BEGIN RECORD EXTRACTS

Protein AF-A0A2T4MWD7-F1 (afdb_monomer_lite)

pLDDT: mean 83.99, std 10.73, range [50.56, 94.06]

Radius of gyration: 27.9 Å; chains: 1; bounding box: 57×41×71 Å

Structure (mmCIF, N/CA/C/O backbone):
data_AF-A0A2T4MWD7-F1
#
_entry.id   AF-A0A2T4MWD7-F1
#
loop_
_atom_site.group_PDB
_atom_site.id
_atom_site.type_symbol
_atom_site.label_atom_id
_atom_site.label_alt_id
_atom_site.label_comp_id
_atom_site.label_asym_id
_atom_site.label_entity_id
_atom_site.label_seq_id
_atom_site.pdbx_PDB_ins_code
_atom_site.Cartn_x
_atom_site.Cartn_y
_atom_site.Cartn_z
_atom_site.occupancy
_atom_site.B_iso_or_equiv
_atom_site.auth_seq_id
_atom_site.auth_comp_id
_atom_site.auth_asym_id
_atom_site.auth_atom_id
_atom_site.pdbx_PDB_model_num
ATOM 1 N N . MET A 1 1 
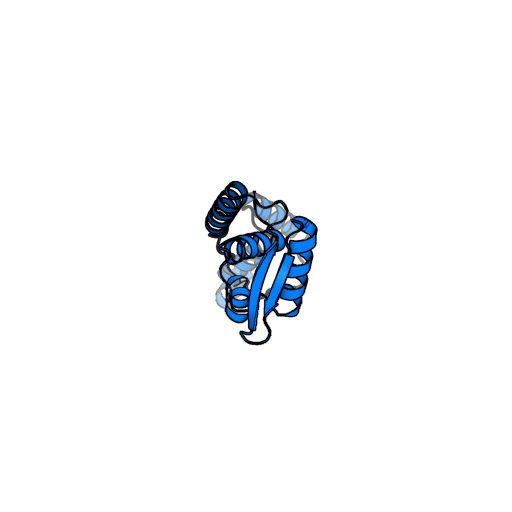? -6.418 10.142 -11.401 1.00 56.19 1 MET A N 1
ATOM 2 C CA . MET A 1 1 ? -5.243 10.464 -10.544 1.00 56.19 1 MET A CA 1
ATOM 3 C C . MET A 1 1 ? -4.955 9.234 -9.703 1.00 56.19 1 MET A C 1
ATOM 5 O O . MET A 1 1 ? -5.845 8.794 -8.987 1.00 56.19 1 MET A O 1
ATOM 9 N N . LYS A 1 2 ? -3.748 8.664 -9.788 1.00 75.88 2 LYS A N 1
ATOM 10 C CA . LYS A 1 2 ? -3.423 7.422 -9.076 1.00 75.88 2 LYS A CA 1
ATOM 11 C C . LYS A 1 2 ? -3.318 7.678 -7.568 1.00 75.88 2 LYS A C 1
ATOM 13 O O . LYS A 1 2 ? -2.532 8.523 -7.147 1.00 75.88 2 LYS A O 1
ATOM 18 N N . LEU A 1 3 ? -4.086 6.944 -6.760 1.00 82.38 3 LEU A N 1
ATOM 19 C CA . LEU A 1 3 ? -3.954 6.984 -5.303 1.00 82.38 3 LEU A CA 1
ATOM 20 C C . LEU A 1 3 ? -2.610 6.378 -4.884 1.00 82.38 3 LEU A C 1
ATOM 22 O O . LEU A 1 3 ? -2.203 5.325 -5.382 1.00 82.38 3 LEU A O 1
ATOM 26 N N . SER A 1 4 ? -1.936 7.021 -3.934 1.00 88.06 4 SER A N 1
ATOM 27 C CA . SER A 1 4 ? -0.777 6.429 -3.264 1.00 88.06 4 SER A CA 1
ATOM 28 C C . SER A 1 4 ? -1.198 5.261 -2.368 1.00 88.06 4 SER A C 1
ATOM 30 O O . SER A 1 4 ? -2.319 5.211 -1.861 1.00 88.06 4 SER A O 1
ATOM 32 N N . THR A 1 5 ? -0.272 4.345 -2.080 1.00 86.75 5 THR A N 1
ATOM 33 C CA . THR A 1 5 ? -0.523 3.213 -1.171 1.00 86.75 5 THR A CA 1
ATOM 34 C C . THR A 1 5 ? -0.964 3.671 0.224 1.00 86.75 5 THR A C 1
ATOM 36 O O . THR A 1 5 ? -1.766 2.999 0.870 1.00 86.75 5 THR A O 1
ATOM 39 N N . LYS A 1 6 ? -0.474 4.834 0.683 1.00 89.12 6 LYS A N 1
ATOM 40 C CA . LYS A 1 6 ? -0.935 5.475 1.923 1.00 89.12 6 LYS A CA 1
ATOM 41 C C . LYS A 1 6 ? -2.422 5.834 1.827 1.00 89.12 6 LYS A C 1
ATOM 43 O O . LYS A 1 6 ? -3.205 5.398 2.666 1.00 89.12 6 LYS A O 1
ATOM 48 N N . GLN A 1 7 ? -2.809 6.583 0.794 1.00 90.44 7 GLN A N 1
ATOM 49 C CA . GLN A 1 7 ? -4.192 7.033 0.604 1.00 90.44 7 GLN A CA 1
ATOM 50 C C . GLN A 1 7 ? -5.163 5.859 0.455 1.00 90.44 7 GLN A C 1
ATOM 52 O O . GLN A 1 7 ? -6.233 5.880 1.050 1.00 90.44 7 GLN A O 1
ATOM 57 N N . ILE A 1 8 ? -4.766 4.798 -0.257 1.00 90.69 8 ILE A N 1
ATOM 58 C CA . ILE A 1 8 ? -5.577 3.578 -0.391 1.00 90.69 8 ILE A CA 1
ATOM 59 C C . ILE A 1 8 ? -5.897 2.984 0.985 1.00 90.69 8 ILE A C 1
ATOM 61 O O . ILE A 1 8 ? -7.054 2.676 1.266 1.00 90.69 8 ILE A O 1
ATOM 65 N N . ARG A 1 9 ? -4.891 2.844 1.860 1.00 92.94 9 ARG A N 1
ATOM 66 C CA . ARG A 1 9 ? -5.092 2.289 3.206 1.00 92.94 9 ARG A CA 1
ATOM 67 C C . ARG A 1 9 ? -5.963 3.183 4.079 1.00 92.94 9 ARG A C 1
ATOM 69 O O . ARG A 1 9 ? -6.847 2.666 4.752 1.00 92.94 9 ARG A O 1
ATOM 76 N N . LEU A 1 10 ? -5.750 4.498 4.043 1.00 92.56 10 LEU A N 1
ATOM 77 C CA . LEU A 1 10 ? -6.562 5.444 4.811 1.00 92.56 10 LEU A CA 1
ATOM 78 C C . LEU A 1 10 ? -8.024 5.443 4.360 1.00 92.56 10 LEU A C 1
ATOM 80 O O . LEU A 1 10 ? -8.916 5.386 5.199 1.00 92.56 10 LEU A O 1
ATOM 84 N N . HIS A 1 11 ? -8.278 5.420 3.051 1.00 92.25 11 HIS A N 1
ATOM 85 C CA . HIS A 1 11 ? -9.635 5.338 2.510 1.00 92.25 11 HIS A CA 1
ATOM 86 C C . HIS A 1 11 ? -10.318 4.018 2.883 1.00 92.25 11 HIS A C 1
ATOM 88 O O . HIS A 1 11 ? -11.461 4.028 3.333 1.00 92.25 11 HIS A O 1
ATOM 94 N N . LYS A 1 12 ? -9.616 2.880 2.768 1.00 92.38 12 LYS A N 1
ATOM 95 C CA . LYS A 1 12 ? -10.133 1.578 3.223 1.00 92.38 12 LYS A CA 1
ATOM 96 C C . LYS A 1 12 ? -10.471 1.592 4.719 1.00 92.38 12 LYS A C 1
ATOM 98 O O . LYS A 1 12 ? -11.544 1.139 5.103 1.00 92.38 12 LYS A O 1
ATOM 103 N N . LEU A 1 13 ? -9.584 2.140 5.552 1.00 92.44 13 LEU A N 1
ATOM 104 C CA . LEU A 1 13 ? -9.787 2.236 6.998 1.00 92.44 13 LEU A CA 1
ATOM 105 C C . LEU A 1 13 ? -10.999 3.109 7.353 1.00 92.44 13 LEU A C 1
ATOM 107 O O . LEU A 1 13 ? -11.821 2.701 8.172 1.00 92.44 13 LEU A O 1
ATOM 111 N N . ALA A 1 14 ? -11.139 4.269 6.704 1.00 91.25 14 ALA A N 1
ATOM 112 C CA . ALA A 1 14 ? -12.279 5.165 6.880 1.00 91.25 14 ALA A CA 1
ATOM 113 C C . ALA A 1 14 ? -13.599 4.461 6.542 1.00 91.25 14 ALA A C 1
ATOM 115 O O . ALA A 1 14 ? -14.538 4.485 7.332 1.00 91.25 14 ALA A O 1
ATOM 116 N N . ILE A 1 15 ? -13.651 3.768 5.401 1.00 90.94 15 ILE A N 1
ATOM 117 C CA . ILE A 1 15 ? -14.848 3.043 4.955 1.00 90.94 15 ILE A CA 1
ATOM 118 C C . ILE A 1 15 ? -15.242 1.941 5.947 1.00 90.94 15 ILE A C 1
ATOM 120 O O . ILE A 1 15 ? -16.430 1.766 6.202 1.00 90.94 15 ILE A O 1
ATOM 124 N N . LEU A 1 16 ? -14.271 1.218 6.515 1.00 90.75 16 LEU A N 1
ATOM 125 C CA . LEU A 1 16 ? -14.534 0.148 7.483 1.00 90.75 16 LEU A CA 1
ATOM 126 C C . LEU A 1 16 ? -15.041 0.672 8.832 1.00 90.75 16 LEU A C 1
ATOM 128 O O . LEU A 1 16 ? -15.910 0.052 9.435 1.00 90.75 16 LEU A O 1
ATOM 132 N N . LEU A 1 17 ? -14.479 1.778 9.324 1.00 88.50 17 LEU A N 1
ATOM 133 C CA . LEU A 1 17 ? -14.745 2.275 10.678 1.00 88.50 17 LEU A CA 1
ATOM 134 C C . LEU A 1 17 ? -15.902 3.284 10.744 1.00 88.50 17 LEU A C 1
ATOM 136 O O . LEU A 1 17 ? -16.563 3.391 11.777 1.00 88.50 17 LEU A O 1
ATOM 140 N N . CYS A 1 18 ? -16.184 4.027 9.668 1.00 82.56 18 CYS A N 1
ATOM 141 C CA . CYS A 1 18 ? -17.239 5.049 9.666 1.00 82.56 18 CYS A CA 1
ATOM 142 C C . CYS A 1 18 ? -18.669 4.489 9.660 1.00 82.56 18 CYS A C 1
ATOM 144 O O . CYS A 1 18 ? -19.600 5.255 9.936 1.00 82.56 18 CYS A O 1
ATOM 146 N N . ASP A 1 19 ? -18.834 3.183 9.434 1.00 77.56 19 ASP A N 1
ATOM 147 C CA . ASP A 1 19 ? -20.104 2.456 9.582 1.00 77.56 19 ASP A CA 1
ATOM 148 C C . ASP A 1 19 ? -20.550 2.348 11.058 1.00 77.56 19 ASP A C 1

END RECORD EXTRACTS

• _WHAT YOU WILL DO_
Exact duplication is required for the lines above, from the line that contains "ATOM 111 N N" to the line that contains "ATOM 118 C C", inclusive; omit all others.

• _ANSWER BOX_
ATOM 111 N N . ALA A 1 14 ? -11.139 4.269 6.704 1.00 91.25 14 ALA A N 1
ATOM 112 C CA . ALA A 1 14 ? -12.279 5.165 6.880 1.00 91.25 14 ALA A CA 1
ATOM 113 C C . ALA A 1 14 ? -13.599 4.461 6.542 1.00 91.25 14 ALA A C 1
ATOM 115 O O . ALA A 1 14 ? -14.538 4.485 7.332 1.00 91.25 14 ALA A O 1
ATOM 116 N N . ILE A 1 15 ? -13.651 3.768 5.401 1.00 90.94 15 ILE A N 1
ATOM 117 C CA . ILE A 1 15 ? -14.848 3.043 4.955 1.00 90.94 15 ILE A CA 1
ATOM 118 C C . ILE A 1 15 ? -15.242 1.941 5.947 1.00 90.94 15 ILE A C 1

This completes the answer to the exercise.